▶ _Problem statement_: Going down the data below, set down exactly the line with "ATOM 225 C C" and each line after it through the line with "ATOM 243 N N"; no other lines.

(Stored dataset items)
◆ ◆ ◆
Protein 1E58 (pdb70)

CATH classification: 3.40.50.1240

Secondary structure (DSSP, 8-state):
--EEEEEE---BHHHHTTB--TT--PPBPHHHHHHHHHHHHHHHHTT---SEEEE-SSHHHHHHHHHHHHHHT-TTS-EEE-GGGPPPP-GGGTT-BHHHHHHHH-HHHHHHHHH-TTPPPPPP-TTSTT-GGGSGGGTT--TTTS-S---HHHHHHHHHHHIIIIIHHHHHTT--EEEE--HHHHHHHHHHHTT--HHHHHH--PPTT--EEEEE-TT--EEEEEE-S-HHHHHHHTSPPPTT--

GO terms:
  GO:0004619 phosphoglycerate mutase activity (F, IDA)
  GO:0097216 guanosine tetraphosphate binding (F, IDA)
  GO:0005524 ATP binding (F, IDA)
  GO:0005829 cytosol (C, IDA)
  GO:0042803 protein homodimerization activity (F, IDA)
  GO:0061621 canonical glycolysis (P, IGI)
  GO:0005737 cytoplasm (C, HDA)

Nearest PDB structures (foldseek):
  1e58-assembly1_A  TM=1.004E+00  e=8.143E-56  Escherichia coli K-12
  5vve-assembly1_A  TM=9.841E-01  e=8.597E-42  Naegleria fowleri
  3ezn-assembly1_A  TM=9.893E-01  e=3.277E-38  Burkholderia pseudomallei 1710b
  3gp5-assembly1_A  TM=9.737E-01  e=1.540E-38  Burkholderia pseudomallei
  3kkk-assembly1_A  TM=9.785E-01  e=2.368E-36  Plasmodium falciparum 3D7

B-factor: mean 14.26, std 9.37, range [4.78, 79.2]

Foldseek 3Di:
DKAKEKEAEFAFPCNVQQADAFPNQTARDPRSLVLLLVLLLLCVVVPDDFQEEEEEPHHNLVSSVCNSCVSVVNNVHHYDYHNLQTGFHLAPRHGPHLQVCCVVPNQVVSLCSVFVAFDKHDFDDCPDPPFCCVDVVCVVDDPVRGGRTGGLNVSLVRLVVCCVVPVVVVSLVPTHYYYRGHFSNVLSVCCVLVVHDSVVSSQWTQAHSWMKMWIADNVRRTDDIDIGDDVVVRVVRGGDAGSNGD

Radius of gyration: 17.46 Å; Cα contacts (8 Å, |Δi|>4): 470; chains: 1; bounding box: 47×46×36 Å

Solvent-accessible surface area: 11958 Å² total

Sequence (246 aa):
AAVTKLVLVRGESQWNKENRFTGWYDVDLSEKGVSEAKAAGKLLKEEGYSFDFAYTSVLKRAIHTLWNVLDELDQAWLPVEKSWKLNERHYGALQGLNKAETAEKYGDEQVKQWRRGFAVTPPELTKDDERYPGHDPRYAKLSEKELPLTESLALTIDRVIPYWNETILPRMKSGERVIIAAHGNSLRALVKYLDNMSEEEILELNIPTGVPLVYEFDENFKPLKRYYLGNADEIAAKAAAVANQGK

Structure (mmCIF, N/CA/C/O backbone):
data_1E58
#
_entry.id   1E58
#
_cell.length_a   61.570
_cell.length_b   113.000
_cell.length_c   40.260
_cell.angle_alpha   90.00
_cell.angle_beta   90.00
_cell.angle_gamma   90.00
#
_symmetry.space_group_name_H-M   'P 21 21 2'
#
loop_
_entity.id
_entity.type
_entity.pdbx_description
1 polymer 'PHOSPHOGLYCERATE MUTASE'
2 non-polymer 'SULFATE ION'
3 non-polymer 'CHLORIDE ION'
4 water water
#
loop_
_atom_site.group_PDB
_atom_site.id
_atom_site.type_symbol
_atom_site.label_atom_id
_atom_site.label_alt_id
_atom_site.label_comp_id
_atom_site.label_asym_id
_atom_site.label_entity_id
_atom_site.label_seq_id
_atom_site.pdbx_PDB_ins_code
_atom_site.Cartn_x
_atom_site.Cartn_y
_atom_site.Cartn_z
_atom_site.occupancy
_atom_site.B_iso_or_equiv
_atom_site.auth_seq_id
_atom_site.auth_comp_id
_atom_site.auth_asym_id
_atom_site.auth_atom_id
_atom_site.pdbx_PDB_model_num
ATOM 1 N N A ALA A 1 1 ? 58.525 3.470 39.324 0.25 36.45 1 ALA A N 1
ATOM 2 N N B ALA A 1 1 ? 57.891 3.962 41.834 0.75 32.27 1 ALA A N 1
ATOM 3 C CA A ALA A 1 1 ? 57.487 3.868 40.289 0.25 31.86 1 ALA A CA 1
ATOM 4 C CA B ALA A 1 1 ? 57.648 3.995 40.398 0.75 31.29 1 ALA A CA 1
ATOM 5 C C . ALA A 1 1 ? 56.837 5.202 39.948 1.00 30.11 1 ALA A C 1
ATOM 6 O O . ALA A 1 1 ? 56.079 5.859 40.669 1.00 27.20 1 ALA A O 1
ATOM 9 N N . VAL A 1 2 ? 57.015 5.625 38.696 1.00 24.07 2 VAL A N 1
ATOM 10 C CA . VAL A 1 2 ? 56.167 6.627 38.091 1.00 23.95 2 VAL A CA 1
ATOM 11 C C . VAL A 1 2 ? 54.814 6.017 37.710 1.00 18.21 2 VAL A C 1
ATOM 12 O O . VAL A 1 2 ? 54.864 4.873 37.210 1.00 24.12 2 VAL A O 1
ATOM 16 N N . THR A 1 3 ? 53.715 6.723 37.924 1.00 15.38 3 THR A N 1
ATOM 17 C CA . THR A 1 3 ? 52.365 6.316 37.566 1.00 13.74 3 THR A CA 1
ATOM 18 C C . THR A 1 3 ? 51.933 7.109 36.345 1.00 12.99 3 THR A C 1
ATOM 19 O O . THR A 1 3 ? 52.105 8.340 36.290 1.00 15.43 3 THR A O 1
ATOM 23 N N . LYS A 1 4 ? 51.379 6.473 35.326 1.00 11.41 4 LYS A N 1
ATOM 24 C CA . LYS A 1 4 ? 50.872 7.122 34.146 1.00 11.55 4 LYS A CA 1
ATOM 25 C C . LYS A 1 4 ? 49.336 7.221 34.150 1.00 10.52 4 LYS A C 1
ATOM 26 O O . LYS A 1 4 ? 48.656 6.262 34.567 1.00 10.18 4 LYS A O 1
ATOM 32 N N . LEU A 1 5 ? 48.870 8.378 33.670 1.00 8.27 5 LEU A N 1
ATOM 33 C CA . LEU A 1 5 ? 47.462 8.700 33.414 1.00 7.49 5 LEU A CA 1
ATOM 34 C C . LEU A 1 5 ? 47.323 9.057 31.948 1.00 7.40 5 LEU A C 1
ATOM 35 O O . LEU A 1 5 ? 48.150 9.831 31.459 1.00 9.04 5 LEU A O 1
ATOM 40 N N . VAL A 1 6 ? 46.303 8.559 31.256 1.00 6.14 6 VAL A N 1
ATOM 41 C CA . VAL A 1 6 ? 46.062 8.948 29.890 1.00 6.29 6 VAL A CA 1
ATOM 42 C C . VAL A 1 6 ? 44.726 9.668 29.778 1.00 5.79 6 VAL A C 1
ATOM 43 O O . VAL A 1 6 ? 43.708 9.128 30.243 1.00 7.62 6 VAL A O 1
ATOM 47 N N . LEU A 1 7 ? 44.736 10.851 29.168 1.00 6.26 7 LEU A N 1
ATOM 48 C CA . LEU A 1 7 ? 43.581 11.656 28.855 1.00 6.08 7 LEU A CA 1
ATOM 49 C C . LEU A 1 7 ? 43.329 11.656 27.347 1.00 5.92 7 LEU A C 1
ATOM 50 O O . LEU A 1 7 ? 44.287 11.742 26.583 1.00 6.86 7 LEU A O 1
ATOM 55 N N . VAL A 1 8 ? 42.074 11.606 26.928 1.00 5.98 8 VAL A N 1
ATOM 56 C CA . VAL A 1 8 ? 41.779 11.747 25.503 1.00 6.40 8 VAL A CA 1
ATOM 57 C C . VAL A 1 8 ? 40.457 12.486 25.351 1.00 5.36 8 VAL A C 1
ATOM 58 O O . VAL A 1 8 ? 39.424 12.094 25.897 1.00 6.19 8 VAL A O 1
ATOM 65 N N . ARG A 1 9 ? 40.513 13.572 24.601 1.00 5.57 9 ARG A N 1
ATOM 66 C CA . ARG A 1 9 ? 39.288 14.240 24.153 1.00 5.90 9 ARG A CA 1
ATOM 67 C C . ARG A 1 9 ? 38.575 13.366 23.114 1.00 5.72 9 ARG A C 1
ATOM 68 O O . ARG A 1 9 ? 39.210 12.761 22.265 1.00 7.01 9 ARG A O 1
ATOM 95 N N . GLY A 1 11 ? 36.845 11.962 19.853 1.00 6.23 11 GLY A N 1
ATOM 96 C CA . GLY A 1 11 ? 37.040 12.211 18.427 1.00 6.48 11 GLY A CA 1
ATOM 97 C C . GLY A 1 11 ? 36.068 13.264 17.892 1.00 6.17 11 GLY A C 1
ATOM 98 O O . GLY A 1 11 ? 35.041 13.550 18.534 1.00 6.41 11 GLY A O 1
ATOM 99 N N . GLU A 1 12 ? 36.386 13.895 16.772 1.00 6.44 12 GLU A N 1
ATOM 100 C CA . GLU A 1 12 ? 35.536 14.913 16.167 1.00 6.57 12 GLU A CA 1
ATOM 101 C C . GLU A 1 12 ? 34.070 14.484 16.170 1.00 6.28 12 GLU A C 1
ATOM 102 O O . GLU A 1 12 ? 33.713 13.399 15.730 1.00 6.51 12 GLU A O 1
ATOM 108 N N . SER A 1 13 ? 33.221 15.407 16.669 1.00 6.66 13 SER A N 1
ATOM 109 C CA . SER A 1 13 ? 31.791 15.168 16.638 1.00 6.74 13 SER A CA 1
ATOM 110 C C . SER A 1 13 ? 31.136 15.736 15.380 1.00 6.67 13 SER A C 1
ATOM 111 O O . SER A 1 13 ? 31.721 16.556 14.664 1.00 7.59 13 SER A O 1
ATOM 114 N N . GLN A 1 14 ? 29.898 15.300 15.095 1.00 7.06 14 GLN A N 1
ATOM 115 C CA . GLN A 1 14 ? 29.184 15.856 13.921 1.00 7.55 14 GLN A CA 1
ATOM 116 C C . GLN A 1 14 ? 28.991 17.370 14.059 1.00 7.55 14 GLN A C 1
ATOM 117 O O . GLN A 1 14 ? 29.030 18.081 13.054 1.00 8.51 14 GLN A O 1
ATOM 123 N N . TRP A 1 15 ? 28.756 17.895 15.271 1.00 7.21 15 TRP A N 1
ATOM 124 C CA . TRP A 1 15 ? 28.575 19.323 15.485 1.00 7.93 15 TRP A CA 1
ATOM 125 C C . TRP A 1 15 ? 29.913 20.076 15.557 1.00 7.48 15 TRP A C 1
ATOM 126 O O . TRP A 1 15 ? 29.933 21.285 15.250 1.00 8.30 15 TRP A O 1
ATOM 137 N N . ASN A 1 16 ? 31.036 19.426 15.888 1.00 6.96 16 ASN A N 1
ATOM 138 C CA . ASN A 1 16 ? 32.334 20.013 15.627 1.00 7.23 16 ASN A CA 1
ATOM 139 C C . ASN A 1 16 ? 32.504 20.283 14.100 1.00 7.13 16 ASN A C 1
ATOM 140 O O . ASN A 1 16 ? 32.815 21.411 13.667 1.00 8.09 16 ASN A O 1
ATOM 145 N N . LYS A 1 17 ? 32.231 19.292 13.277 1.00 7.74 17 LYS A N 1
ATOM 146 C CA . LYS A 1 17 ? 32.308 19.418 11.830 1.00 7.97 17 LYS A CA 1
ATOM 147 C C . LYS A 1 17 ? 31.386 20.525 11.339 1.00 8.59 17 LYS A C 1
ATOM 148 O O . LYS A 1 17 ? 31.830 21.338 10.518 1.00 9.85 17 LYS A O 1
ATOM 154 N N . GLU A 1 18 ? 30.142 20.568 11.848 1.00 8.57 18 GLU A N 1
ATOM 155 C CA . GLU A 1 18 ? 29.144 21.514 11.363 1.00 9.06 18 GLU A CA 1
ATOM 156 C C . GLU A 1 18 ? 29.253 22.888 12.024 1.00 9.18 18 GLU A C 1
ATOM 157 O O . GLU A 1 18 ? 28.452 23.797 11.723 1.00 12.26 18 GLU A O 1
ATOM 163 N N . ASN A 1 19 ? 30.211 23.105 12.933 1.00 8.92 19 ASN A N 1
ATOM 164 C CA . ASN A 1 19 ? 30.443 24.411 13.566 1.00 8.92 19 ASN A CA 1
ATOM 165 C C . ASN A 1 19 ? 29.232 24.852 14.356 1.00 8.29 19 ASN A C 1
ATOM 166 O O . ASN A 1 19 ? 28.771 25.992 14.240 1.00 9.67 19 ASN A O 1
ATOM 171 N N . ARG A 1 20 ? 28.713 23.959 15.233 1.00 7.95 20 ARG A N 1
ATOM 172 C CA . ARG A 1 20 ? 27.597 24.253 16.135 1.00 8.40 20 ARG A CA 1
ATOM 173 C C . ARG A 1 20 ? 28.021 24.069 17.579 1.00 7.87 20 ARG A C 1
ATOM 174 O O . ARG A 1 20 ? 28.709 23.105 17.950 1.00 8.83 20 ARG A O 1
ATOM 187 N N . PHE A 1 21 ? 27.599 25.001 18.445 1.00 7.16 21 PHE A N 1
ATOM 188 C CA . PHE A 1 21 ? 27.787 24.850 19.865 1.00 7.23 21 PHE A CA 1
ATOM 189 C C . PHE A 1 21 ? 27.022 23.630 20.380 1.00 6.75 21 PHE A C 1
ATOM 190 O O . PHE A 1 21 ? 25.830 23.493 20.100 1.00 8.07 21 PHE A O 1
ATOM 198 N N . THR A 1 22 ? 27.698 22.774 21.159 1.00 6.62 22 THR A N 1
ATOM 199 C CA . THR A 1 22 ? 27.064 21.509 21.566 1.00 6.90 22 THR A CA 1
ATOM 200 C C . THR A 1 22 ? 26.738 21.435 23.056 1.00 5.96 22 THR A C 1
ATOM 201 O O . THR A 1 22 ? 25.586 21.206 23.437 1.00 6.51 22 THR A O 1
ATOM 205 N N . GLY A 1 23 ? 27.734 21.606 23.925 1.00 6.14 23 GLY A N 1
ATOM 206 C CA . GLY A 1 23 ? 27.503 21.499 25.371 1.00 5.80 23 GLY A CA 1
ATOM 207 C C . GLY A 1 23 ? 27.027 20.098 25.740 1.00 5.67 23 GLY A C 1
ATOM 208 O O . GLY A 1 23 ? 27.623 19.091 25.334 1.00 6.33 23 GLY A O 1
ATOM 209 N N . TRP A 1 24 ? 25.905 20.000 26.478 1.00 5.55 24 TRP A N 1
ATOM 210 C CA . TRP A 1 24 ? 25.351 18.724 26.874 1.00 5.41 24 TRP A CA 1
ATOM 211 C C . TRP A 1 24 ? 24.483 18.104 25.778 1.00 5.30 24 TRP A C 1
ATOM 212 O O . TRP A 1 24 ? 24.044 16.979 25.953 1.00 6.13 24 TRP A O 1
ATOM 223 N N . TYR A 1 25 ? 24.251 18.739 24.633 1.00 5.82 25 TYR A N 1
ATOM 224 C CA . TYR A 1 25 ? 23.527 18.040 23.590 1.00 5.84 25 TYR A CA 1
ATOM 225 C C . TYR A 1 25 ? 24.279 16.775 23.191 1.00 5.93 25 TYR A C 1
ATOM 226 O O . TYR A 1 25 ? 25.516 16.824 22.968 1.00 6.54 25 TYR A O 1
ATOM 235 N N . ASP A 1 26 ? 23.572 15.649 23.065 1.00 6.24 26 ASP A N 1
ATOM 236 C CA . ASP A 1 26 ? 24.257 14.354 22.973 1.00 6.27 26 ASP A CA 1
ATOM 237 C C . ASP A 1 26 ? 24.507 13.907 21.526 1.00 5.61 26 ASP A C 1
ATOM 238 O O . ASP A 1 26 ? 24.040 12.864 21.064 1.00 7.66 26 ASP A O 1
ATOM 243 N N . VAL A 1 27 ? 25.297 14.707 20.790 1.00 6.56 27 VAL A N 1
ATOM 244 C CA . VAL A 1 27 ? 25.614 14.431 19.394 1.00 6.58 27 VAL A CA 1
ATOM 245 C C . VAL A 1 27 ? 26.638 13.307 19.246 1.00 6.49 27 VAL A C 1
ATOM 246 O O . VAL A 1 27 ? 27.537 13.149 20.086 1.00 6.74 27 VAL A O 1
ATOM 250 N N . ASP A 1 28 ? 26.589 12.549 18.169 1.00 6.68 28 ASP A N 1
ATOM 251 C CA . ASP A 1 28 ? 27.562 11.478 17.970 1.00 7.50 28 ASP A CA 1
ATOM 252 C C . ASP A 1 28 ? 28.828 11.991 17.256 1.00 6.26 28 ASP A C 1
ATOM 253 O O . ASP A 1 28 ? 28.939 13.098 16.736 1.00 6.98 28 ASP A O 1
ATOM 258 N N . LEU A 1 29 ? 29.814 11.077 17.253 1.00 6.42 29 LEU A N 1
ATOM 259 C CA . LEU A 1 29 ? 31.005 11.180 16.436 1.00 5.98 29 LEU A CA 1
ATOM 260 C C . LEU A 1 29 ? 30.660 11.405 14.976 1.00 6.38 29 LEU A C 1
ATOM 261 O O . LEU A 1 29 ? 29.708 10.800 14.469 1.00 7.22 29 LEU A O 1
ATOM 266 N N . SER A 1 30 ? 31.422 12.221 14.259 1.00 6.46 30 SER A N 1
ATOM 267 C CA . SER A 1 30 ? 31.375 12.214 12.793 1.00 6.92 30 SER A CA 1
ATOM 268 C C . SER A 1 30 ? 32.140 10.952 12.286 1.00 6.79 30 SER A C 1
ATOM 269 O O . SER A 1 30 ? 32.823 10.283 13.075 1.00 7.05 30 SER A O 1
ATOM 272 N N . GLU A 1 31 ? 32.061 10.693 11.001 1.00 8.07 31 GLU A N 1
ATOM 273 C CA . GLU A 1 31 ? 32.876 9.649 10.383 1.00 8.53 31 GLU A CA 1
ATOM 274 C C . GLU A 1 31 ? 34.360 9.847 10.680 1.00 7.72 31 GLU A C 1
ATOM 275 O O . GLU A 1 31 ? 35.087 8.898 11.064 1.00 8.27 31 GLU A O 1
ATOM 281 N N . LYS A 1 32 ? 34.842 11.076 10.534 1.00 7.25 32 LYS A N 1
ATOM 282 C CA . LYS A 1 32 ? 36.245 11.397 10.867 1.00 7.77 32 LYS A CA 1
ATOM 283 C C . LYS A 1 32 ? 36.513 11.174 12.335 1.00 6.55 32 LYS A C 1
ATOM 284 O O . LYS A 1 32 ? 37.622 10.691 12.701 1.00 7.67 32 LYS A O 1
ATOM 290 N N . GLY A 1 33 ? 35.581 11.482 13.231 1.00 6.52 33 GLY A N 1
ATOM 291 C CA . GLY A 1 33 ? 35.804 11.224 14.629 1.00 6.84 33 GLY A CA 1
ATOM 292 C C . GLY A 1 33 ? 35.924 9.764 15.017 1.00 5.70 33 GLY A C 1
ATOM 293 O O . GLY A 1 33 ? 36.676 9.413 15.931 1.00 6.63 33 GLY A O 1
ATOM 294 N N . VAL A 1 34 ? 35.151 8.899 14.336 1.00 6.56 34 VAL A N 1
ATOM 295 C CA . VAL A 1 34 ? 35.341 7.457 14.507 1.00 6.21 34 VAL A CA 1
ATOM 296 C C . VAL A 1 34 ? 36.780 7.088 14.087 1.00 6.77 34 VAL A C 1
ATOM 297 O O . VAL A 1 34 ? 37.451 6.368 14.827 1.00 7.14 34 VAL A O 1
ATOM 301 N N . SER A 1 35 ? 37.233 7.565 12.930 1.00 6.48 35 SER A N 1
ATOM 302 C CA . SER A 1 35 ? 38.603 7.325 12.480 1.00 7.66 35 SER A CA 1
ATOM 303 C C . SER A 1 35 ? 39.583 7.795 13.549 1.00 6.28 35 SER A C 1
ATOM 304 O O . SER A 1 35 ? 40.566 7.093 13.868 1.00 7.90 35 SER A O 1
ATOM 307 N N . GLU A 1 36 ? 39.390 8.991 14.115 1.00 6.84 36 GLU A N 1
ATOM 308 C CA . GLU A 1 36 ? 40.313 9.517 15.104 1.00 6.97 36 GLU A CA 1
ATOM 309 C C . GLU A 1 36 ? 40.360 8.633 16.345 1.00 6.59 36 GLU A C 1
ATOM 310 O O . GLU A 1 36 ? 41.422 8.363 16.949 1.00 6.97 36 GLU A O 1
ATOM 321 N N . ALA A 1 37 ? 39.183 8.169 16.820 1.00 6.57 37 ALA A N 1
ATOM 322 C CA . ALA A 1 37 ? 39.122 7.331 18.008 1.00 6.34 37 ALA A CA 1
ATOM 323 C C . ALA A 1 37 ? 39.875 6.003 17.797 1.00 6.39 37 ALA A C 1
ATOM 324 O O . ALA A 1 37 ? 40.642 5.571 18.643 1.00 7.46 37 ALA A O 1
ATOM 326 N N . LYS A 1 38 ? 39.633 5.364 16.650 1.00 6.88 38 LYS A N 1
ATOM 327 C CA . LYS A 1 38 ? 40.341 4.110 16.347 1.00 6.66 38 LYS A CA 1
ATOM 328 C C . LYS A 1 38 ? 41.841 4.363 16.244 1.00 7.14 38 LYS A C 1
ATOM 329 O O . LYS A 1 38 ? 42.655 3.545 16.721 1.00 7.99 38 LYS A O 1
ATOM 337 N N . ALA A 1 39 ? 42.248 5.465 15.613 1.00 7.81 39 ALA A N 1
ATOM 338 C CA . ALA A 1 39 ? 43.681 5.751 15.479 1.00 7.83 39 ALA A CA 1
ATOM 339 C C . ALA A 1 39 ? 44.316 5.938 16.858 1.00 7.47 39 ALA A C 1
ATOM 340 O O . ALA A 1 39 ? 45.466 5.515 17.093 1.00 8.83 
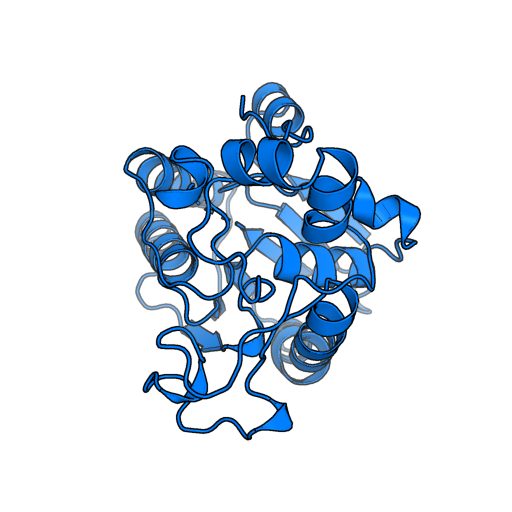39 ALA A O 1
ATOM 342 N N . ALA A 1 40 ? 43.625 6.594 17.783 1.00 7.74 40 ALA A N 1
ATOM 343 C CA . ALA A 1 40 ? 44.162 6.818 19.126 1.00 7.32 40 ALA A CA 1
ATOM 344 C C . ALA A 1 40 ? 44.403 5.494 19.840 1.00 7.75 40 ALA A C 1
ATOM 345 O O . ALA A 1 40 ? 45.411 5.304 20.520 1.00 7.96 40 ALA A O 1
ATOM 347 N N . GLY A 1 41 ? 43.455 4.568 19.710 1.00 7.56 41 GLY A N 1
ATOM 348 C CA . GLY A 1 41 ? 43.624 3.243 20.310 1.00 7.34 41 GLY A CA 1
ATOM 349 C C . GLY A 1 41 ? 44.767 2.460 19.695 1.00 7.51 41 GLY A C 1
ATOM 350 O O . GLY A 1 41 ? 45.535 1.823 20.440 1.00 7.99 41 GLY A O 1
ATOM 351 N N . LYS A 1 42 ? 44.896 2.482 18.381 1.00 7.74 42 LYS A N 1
◆ ◆ ◆
▶ _Final answer_:
ATOM 225 C C . TYR A 1 25 ? 24.279 16.775 23.191 1.00 5.93 25 TYR A C 1
ATOM 226 O O . TYR A 1 25 ? 25.516 16.824 22.968 1.00 6.54 25 TYR A O 1
ATOM 235 N N . ASP A 1 26 ? 23.572 15.649 23.065 1.00 6.24 26 ASP A N 1
ATOM 236 C CA . ASP A 1 26 ? 24.257 14.354 22.973 1.00 6.27 26 ASP A CA 1
ATOM 237 C C . ASP A 1 26 ? 24.507 13.907 21.526 1.00 5.61 26 ASP A C 1
ATOM 238 O O . ASP A 1 26 ? 24.040 12.864 21.064 1.00 7.66 26 ASP A O 1
ATOM 243 N N . VAL A 1 27 ? 25.297 14.707 20.790 1.00 6.56 27 VAL A N 1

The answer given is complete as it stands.